Quick Review: Acceleration is the rate of change of velocity. Depending on what information we have, we can write acceleration in two very important ways:

1. \( a = \frac{dv}{dt} \) (Use this when you are dealing with time).

2. \( a = v \frac{dv}{dx} \) (Use this when you are dealing with distance/displacement).

Key Takeaway:

To solve these problems, your first step is always to write \( F = ma \) and then replace \( a \) with either \( \frac{dv}{dt} \) or \( v \frac{dv}{dx} \).

2. Choosing Your Tool: Which Acceleration Formula?

Choosing the right version of acceleration is the "secret sauce" to solving these problems easily. Use this simple guide:

Scenario A: Force depends on Time or Velocity, and you need Time

If the question mentions how long something takes, use:
\( m \frac{dv}{dt} = F \)

Scenario B: Force depends on Displacement or Velocity, and you need Distance

If the question asks how far something moves, use:
\( m v \frac{dv}{dx} = F \)

Analogy: Think of these like two different screwdrivers. You could technically try to use the wrong one, but life is much easier if you match the tool to the screw!

Did you know? Air resistance is a classic variable force. It usually depends on the square of the velocity (\( v^2 \)). This is why fast cars need to be aerodynamic—the faster they go, the "thicker" the air feels!

3. Solving the Equation: Separation of Variables

Once you have set up your equation, you will have a Differential Equation. To solve it, we use a technique called Separation of Variables. This is where your Pure Mathematics (P3) skills come in handy!

Step-by-Step Guide:

1. Set up the equation: Write \( m \frac{dv}{dt} = F \) or \( m v \frac{dv}{dx} = F \).

2. Separate: Move all terms with \( v \) to one side of the equals sign and all terms with \( t \) (or \( x \)) to the other side.

3. Integrate: Add integral signs to both sides.

4. Find the Constant: Use the "initial conditions" (e.g., "at \( t=0, v=2 \)") given in the question to find the constant of integration (\( C \)).

Example: A particle of mass \( m \) is acted on by a force \( kv \).
Setting it up: \( m \frac{dv}{dt} = -kv \) (Force is negative because it's usually resisting motion).
Separating: \( \frac{1}{v} dv = -\frac{k}{m} dt \).
Integrating: \( \ln(v) = -\frac{k}{m} t + C \).

Key Takeaway:

Always remember to put the "integrating partner" (\( dt, dv, \) or \( dx \)) on the top of the fraction, never the bottom!

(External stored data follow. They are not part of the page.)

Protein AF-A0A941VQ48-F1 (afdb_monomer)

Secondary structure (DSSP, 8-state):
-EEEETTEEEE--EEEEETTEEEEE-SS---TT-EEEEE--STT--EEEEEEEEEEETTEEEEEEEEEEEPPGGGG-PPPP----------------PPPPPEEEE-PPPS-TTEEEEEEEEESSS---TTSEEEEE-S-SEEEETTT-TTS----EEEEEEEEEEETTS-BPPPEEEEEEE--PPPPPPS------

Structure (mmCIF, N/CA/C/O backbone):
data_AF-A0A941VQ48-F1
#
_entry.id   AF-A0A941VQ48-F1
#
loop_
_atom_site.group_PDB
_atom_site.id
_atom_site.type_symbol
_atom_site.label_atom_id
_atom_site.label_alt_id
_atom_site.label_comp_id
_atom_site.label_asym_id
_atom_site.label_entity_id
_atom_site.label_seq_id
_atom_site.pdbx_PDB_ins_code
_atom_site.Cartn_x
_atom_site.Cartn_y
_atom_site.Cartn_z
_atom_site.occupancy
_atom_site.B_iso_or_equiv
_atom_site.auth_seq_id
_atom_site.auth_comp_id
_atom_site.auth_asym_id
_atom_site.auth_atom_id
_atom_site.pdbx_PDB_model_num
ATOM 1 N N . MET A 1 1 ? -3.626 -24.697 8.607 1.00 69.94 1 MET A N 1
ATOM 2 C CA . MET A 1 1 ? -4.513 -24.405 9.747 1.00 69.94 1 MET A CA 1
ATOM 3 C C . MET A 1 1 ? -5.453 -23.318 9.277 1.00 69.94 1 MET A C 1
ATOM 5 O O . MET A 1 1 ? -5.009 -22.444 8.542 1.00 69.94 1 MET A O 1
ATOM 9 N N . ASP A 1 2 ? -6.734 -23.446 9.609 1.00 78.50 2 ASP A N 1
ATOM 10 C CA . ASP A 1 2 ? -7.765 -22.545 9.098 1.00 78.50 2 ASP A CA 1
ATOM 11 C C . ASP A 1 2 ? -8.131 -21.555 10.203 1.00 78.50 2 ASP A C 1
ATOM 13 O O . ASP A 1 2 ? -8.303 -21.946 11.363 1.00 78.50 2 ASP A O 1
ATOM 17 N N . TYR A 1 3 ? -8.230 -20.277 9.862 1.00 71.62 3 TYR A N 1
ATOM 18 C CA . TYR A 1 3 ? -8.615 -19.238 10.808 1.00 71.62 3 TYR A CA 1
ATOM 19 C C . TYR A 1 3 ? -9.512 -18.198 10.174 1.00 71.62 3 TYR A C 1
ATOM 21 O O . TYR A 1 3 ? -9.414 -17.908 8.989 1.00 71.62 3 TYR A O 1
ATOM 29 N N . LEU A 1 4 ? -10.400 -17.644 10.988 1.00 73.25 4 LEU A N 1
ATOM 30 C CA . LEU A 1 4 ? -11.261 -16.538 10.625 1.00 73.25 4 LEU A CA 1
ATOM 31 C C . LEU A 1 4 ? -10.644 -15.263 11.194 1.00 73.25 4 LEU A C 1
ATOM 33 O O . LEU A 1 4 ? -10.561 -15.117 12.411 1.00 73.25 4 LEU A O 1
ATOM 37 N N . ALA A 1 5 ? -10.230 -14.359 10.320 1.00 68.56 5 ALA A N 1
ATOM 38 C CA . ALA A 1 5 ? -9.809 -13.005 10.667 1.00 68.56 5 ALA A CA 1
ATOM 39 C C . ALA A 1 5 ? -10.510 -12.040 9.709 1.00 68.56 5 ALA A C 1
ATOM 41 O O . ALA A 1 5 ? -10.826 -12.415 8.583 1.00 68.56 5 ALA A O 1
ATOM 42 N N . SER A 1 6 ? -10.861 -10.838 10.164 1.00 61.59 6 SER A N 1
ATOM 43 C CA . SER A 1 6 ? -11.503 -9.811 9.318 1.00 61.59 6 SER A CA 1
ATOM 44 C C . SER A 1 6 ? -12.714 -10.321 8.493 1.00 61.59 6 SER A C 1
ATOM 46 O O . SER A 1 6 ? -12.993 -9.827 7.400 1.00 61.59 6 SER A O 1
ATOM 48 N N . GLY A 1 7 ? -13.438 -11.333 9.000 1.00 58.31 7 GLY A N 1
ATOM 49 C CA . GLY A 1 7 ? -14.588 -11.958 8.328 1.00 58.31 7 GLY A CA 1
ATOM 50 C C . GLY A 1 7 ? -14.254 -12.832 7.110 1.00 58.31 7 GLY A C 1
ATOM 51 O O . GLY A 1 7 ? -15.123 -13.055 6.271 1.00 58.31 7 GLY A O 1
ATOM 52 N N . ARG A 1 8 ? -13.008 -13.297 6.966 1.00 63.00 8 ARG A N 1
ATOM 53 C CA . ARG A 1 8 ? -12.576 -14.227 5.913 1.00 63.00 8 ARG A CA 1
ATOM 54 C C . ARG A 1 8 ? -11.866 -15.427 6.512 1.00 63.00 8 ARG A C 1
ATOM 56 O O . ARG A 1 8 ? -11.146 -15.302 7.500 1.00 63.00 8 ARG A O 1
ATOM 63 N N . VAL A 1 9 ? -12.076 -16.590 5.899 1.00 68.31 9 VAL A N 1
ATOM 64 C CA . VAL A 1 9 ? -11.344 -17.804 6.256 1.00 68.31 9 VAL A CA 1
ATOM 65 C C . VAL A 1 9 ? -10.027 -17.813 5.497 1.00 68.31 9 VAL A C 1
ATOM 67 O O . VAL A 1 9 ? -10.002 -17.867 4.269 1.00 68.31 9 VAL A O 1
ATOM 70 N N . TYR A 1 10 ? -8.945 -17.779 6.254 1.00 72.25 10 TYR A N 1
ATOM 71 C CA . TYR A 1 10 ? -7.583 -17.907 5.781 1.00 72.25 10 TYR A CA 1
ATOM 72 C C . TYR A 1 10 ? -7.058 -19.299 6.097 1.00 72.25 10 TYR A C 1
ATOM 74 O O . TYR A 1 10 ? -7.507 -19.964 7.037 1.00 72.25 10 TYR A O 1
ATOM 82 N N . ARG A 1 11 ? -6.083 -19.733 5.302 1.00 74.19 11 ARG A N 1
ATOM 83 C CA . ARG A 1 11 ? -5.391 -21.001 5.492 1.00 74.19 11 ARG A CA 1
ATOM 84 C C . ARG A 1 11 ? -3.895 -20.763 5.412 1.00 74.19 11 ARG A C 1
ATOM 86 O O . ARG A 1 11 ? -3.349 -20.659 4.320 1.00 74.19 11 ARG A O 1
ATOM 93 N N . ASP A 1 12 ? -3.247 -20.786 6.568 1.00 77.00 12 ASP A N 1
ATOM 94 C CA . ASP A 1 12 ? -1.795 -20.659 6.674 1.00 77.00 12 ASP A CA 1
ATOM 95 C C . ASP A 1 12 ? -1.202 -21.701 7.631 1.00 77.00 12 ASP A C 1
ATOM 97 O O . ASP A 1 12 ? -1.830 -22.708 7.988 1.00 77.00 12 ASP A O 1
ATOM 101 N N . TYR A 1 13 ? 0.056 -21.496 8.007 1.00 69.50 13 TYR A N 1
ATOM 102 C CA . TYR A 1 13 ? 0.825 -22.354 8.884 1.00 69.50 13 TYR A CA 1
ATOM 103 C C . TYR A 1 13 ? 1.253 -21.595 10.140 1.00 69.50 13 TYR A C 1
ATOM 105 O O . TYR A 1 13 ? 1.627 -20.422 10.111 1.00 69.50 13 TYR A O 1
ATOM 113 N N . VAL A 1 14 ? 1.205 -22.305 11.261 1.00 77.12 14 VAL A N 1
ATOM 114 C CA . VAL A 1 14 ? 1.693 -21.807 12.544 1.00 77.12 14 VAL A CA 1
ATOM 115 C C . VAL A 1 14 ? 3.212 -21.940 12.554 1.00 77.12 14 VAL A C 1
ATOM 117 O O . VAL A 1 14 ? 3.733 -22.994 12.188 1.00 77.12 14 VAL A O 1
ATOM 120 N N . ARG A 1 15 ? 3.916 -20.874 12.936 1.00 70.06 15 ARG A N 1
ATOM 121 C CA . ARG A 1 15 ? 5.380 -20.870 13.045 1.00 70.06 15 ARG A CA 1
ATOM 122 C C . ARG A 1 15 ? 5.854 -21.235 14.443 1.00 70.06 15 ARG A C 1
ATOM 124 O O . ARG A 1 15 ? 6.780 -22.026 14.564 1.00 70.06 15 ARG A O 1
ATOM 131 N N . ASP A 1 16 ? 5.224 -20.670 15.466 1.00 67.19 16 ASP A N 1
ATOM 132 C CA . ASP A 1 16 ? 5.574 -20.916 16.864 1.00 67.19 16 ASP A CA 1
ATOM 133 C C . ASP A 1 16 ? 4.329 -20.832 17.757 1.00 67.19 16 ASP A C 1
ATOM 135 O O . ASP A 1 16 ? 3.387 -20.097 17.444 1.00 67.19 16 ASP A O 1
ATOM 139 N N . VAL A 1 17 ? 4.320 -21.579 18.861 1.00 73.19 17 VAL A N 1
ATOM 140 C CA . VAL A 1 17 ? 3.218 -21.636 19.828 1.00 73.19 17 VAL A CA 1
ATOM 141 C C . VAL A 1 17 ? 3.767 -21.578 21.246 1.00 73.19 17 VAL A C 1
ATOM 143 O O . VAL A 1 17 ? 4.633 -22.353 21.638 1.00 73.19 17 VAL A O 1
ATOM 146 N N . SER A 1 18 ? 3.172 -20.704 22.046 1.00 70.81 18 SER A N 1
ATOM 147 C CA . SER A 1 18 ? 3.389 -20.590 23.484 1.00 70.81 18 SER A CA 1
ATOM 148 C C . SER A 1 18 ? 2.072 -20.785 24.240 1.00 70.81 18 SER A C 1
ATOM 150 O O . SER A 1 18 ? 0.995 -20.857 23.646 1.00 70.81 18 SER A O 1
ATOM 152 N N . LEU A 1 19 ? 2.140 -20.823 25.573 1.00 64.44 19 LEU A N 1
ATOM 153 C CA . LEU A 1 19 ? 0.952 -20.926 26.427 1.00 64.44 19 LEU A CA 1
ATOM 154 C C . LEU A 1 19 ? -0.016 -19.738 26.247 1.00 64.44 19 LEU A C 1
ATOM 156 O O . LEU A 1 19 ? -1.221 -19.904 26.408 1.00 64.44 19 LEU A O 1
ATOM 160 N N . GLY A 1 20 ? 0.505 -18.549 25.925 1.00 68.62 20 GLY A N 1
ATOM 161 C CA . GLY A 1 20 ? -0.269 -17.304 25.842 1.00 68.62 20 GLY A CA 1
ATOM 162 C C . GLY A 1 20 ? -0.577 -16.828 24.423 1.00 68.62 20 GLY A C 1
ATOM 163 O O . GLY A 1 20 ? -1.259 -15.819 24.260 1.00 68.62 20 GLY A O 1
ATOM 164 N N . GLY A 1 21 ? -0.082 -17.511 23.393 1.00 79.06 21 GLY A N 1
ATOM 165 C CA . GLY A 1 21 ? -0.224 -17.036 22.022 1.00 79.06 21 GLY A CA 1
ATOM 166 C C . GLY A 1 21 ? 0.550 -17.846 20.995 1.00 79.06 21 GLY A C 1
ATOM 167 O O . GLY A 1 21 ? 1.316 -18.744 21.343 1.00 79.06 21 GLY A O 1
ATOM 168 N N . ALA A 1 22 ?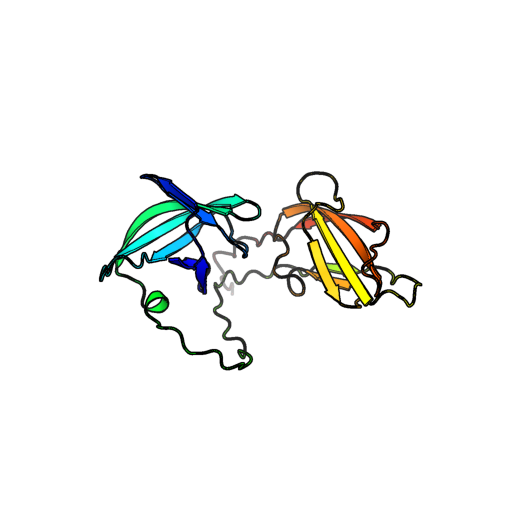 0.382 -17.498 19.725 1.00 81.12 22 ALA A N 1
ATOM 169 C CA . ALA A 1 22 ? 1.090 -18.115 18.609 1.00 81.12 22 ALA A CA 1
ATOM 170 C C . ALA A 1 22 ? 1.532 -17.079 17.578 1.00 81.12 22 ALA A C 1
ATOM 172 O O . ALA A 1 22 ? 0.888 -16.045 17.412 1.00 81.12 22 ALA A O 1
ATOM 173 N N . SER A 1 23 ? 2.609 -17.389 16.858 1.00 79.19 23 SER A N 1
ATOM 174 C CA . SER A 1 23 ? 2.982 -16.671 15.643 1.00 79.19 23 SER A CA 1
ATOM 175 C C . SER A 1 23 ? 2.502 -17.446 14.419 1.00 79.19 23 SER A C 1
ATOM 177 O O . SER A 1 23 ? 2.716 -18.658 14.293 1.00 79.19 23 SER A O 1
ATOM 179 N N . ILE A 1 24 ? 1.824 -16.752 13.512 1.00 80.44 24 ILE A N 1
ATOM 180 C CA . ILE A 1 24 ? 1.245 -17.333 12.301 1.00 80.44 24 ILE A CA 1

4. Common Resisting Forces and Terminal Velocity

Many exam questions involve a "resisting force." This is a force that acts in the opposite direction to motion.

Important Tip: When a force opposes motion, remember to use a minus sign in your equation!

Terminal Velocity

Imagine a skydiver falling. Gravity pulls them down (constant force), but air resistance pushes them up (variable force that gets stronger as they go faster). Eventually, the air resistance equals the weight. At this point, the resultant force is zero.

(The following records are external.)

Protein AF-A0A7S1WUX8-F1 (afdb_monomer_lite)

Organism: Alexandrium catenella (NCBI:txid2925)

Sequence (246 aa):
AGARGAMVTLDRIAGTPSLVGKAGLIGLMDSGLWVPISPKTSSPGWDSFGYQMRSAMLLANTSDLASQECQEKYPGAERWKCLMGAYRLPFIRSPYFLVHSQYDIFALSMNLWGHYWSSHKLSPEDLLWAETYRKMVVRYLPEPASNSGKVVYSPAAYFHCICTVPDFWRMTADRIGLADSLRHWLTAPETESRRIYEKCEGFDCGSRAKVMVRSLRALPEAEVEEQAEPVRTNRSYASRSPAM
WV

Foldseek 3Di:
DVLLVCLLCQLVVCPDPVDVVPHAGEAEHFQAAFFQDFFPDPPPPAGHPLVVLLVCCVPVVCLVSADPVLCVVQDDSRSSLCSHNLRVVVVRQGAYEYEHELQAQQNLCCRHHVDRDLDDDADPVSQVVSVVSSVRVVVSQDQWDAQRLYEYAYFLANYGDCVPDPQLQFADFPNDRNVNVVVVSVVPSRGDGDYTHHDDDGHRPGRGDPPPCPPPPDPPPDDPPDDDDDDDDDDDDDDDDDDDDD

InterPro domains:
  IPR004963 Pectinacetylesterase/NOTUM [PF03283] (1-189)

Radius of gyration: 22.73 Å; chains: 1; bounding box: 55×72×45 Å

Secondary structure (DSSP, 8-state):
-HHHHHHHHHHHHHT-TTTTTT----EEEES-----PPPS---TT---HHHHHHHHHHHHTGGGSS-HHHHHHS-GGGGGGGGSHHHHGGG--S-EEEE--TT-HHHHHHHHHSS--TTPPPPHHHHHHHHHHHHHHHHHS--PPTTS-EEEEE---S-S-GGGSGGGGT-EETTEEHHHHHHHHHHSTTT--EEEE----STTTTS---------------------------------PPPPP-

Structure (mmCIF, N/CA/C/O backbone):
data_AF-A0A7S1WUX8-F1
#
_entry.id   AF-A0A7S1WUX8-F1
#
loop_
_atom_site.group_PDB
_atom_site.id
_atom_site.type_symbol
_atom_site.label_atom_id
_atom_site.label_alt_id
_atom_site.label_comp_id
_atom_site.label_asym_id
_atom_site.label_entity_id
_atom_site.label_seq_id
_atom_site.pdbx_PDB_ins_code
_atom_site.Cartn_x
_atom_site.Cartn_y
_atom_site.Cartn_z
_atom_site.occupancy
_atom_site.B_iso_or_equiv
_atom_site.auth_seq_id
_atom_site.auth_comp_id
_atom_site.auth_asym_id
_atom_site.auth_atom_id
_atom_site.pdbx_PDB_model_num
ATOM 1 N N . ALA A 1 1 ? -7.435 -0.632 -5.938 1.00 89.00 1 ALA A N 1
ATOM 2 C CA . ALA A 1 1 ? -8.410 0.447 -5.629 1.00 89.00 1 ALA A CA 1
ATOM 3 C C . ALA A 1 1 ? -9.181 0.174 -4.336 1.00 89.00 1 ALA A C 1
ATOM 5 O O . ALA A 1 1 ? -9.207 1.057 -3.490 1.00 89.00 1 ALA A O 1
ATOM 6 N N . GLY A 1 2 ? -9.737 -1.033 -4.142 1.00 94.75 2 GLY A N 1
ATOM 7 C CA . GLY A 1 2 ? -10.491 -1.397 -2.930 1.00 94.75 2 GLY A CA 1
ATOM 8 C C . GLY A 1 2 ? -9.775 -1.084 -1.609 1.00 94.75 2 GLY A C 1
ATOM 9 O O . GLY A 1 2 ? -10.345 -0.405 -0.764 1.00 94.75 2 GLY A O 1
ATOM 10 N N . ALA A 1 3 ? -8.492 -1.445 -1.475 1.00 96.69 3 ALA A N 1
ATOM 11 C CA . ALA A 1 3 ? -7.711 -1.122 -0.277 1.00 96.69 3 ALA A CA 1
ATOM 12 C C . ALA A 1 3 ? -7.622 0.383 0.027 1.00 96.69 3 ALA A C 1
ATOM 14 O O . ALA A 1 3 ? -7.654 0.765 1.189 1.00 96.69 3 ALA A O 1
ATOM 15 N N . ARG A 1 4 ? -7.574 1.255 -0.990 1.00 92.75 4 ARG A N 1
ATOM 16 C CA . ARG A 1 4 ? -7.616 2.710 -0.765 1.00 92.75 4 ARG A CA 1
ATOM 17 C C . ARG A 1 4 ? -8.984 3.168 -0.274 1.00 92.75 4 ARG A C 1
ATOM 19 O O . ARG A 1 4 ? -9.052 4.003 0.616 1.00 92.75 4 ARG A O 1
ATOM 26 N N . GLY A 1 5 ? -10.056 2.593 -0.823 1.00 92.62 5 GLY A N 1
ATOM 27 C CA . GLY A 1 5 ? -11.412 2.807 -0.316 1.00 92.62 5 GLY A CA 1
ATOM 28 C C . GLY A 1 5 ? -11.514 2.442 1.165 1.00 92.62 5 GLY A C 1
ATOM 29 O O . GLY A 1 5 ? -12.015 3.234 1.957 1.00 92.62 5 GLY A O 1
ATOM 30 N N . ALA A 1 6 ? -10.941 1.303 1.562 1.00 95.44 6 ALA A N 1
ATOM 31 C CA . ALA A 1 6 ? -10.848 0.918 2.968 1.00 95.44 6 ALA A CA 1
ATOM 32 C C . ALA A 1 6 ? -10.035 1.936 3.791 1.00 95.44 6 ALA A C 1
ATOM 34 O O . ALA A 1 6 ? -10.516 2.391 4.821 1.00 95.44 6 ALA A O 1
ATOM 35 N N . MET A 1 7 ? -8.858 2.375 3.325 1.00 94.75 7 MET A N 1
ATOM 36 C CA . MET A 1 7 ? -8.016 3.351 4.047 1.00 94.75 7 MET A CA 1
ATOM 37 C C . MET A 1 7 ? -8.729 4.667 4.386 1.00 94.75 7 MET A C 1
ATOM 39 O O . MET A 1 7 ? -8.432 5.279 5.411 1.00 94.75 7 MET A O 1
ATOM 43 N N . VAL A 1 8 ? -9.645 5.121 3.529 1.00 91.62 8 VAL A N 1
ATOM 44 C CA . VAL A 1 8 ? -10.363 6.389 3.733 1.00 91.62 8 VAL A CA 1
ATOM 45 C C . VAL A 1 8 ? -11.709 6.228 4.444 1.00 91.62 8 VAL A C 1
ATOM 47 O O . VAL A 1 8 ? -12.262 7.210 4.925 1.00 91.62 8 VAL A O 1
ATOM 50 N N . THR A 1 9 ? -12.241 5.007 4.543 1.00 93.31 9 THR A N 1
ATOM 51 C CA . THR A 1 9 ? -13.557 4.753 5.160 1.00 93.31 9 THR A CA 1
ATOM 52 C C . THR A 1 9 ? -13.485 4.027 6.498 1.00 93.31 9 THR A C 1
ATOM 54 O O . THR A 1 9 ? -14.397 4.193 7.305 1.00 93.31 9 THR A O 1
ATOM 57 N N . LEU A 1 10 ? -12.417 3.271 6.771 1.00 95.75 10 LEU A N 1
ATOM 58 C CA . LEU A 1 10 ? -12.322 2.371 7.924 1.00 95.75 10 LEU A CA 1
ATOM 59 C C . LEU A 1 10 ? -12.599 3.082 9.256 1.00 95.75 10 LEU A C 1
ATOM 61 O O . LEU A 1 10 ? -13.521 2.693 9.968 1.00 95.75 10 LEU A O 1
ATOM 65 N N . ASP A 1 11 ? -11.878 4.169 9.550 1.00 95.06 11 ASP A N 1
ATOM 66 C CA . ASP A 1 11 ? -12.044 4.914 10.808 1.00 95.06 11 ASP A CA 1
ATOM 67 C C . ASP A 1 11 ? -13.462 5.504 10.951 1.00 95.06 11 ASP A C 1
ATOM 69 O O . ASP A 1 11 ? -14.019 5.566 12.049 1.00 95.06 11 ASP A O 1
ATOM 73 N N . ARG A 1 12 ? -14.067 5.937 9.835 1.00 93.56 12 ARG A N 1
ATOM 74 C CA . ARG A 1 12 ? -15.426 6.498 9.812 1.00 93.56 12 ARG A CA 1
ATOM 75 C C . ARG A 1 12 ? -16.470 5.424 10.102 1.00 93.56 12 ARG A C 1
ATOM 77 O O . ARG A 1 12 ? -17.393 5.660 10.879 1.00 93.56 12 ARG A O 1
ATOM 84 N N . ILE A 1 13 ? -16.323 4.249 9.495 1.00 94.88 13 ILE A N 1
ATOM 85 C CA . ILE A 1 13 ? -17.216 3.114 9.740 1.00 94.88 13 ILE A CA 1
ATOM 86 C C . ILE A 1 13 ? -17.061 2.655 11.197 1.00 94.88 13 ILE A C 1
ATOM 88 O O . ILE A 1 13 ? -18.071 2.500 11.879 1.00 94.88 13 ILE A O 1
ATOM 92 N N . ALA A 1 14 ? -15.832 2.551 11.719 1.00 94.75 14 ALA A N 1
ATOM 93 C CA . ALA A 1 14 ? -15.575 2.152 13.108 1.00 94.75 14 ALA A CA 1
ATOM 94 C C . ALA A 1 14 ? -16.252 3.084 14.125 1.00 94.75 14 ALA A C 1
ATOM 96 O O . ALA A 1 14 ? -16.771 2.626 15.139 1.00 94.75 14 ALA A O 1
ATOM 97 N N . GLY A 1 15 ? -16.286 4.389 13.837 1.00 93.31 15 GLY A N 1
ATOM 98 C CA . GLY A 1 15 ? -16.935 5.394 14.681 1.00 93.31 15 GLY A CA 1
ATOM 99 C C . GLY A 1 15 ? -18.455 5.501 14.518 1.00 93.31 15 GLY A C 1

When \( F = 0 \), the acceleration is \( 0 \), and the object reaches its Terminal Velocity.

Quick Review Box:
- If \( a = 0 \), the velocity is constant.
- To find terminal velocity, set the total force expression to zero and solve for \( v \).

5. Avoiding Common Pitfalls

Even the best students can make these mistakes. Watch out for them!

• The Missing 'v': When using \( a = v \frac{dv}{dx} \), students often forget the \( v \) in front. Remember: \( v \) is for velocity-distance problems.
• Sign Errors: Always define which direction is positive. If an object is slowing down due to resistance, the force should be negative: \( ma = -ResistingForce \).
• The Constant of Integration: Don't forget \( +C \)! If you prefer, you can use definite integrals with limits (e.g., from \( u \) to \( v \)) to avoid the constant altogether.
• Units: Ensure mass is in kg and force is in Newtons. If they give you grams, convert them!

Summary Checklist for Your Exam

Before you finish a problem, ask yourself:

1. Did I use \( \frac{dv}{dt} \) for time or \( v \frac{dv}{dx} \) for displacement?
2. Is my resisting force negative?
3. Did I separate the variables correctly before integrating?
4. Have I used the initial conditions to find \( C \)?
5. Does my answer for Terminal Velocity make sense (is it a constant value)?

Keep practicing! Mechanics is all about seeing the patterns in how things move. You've got this!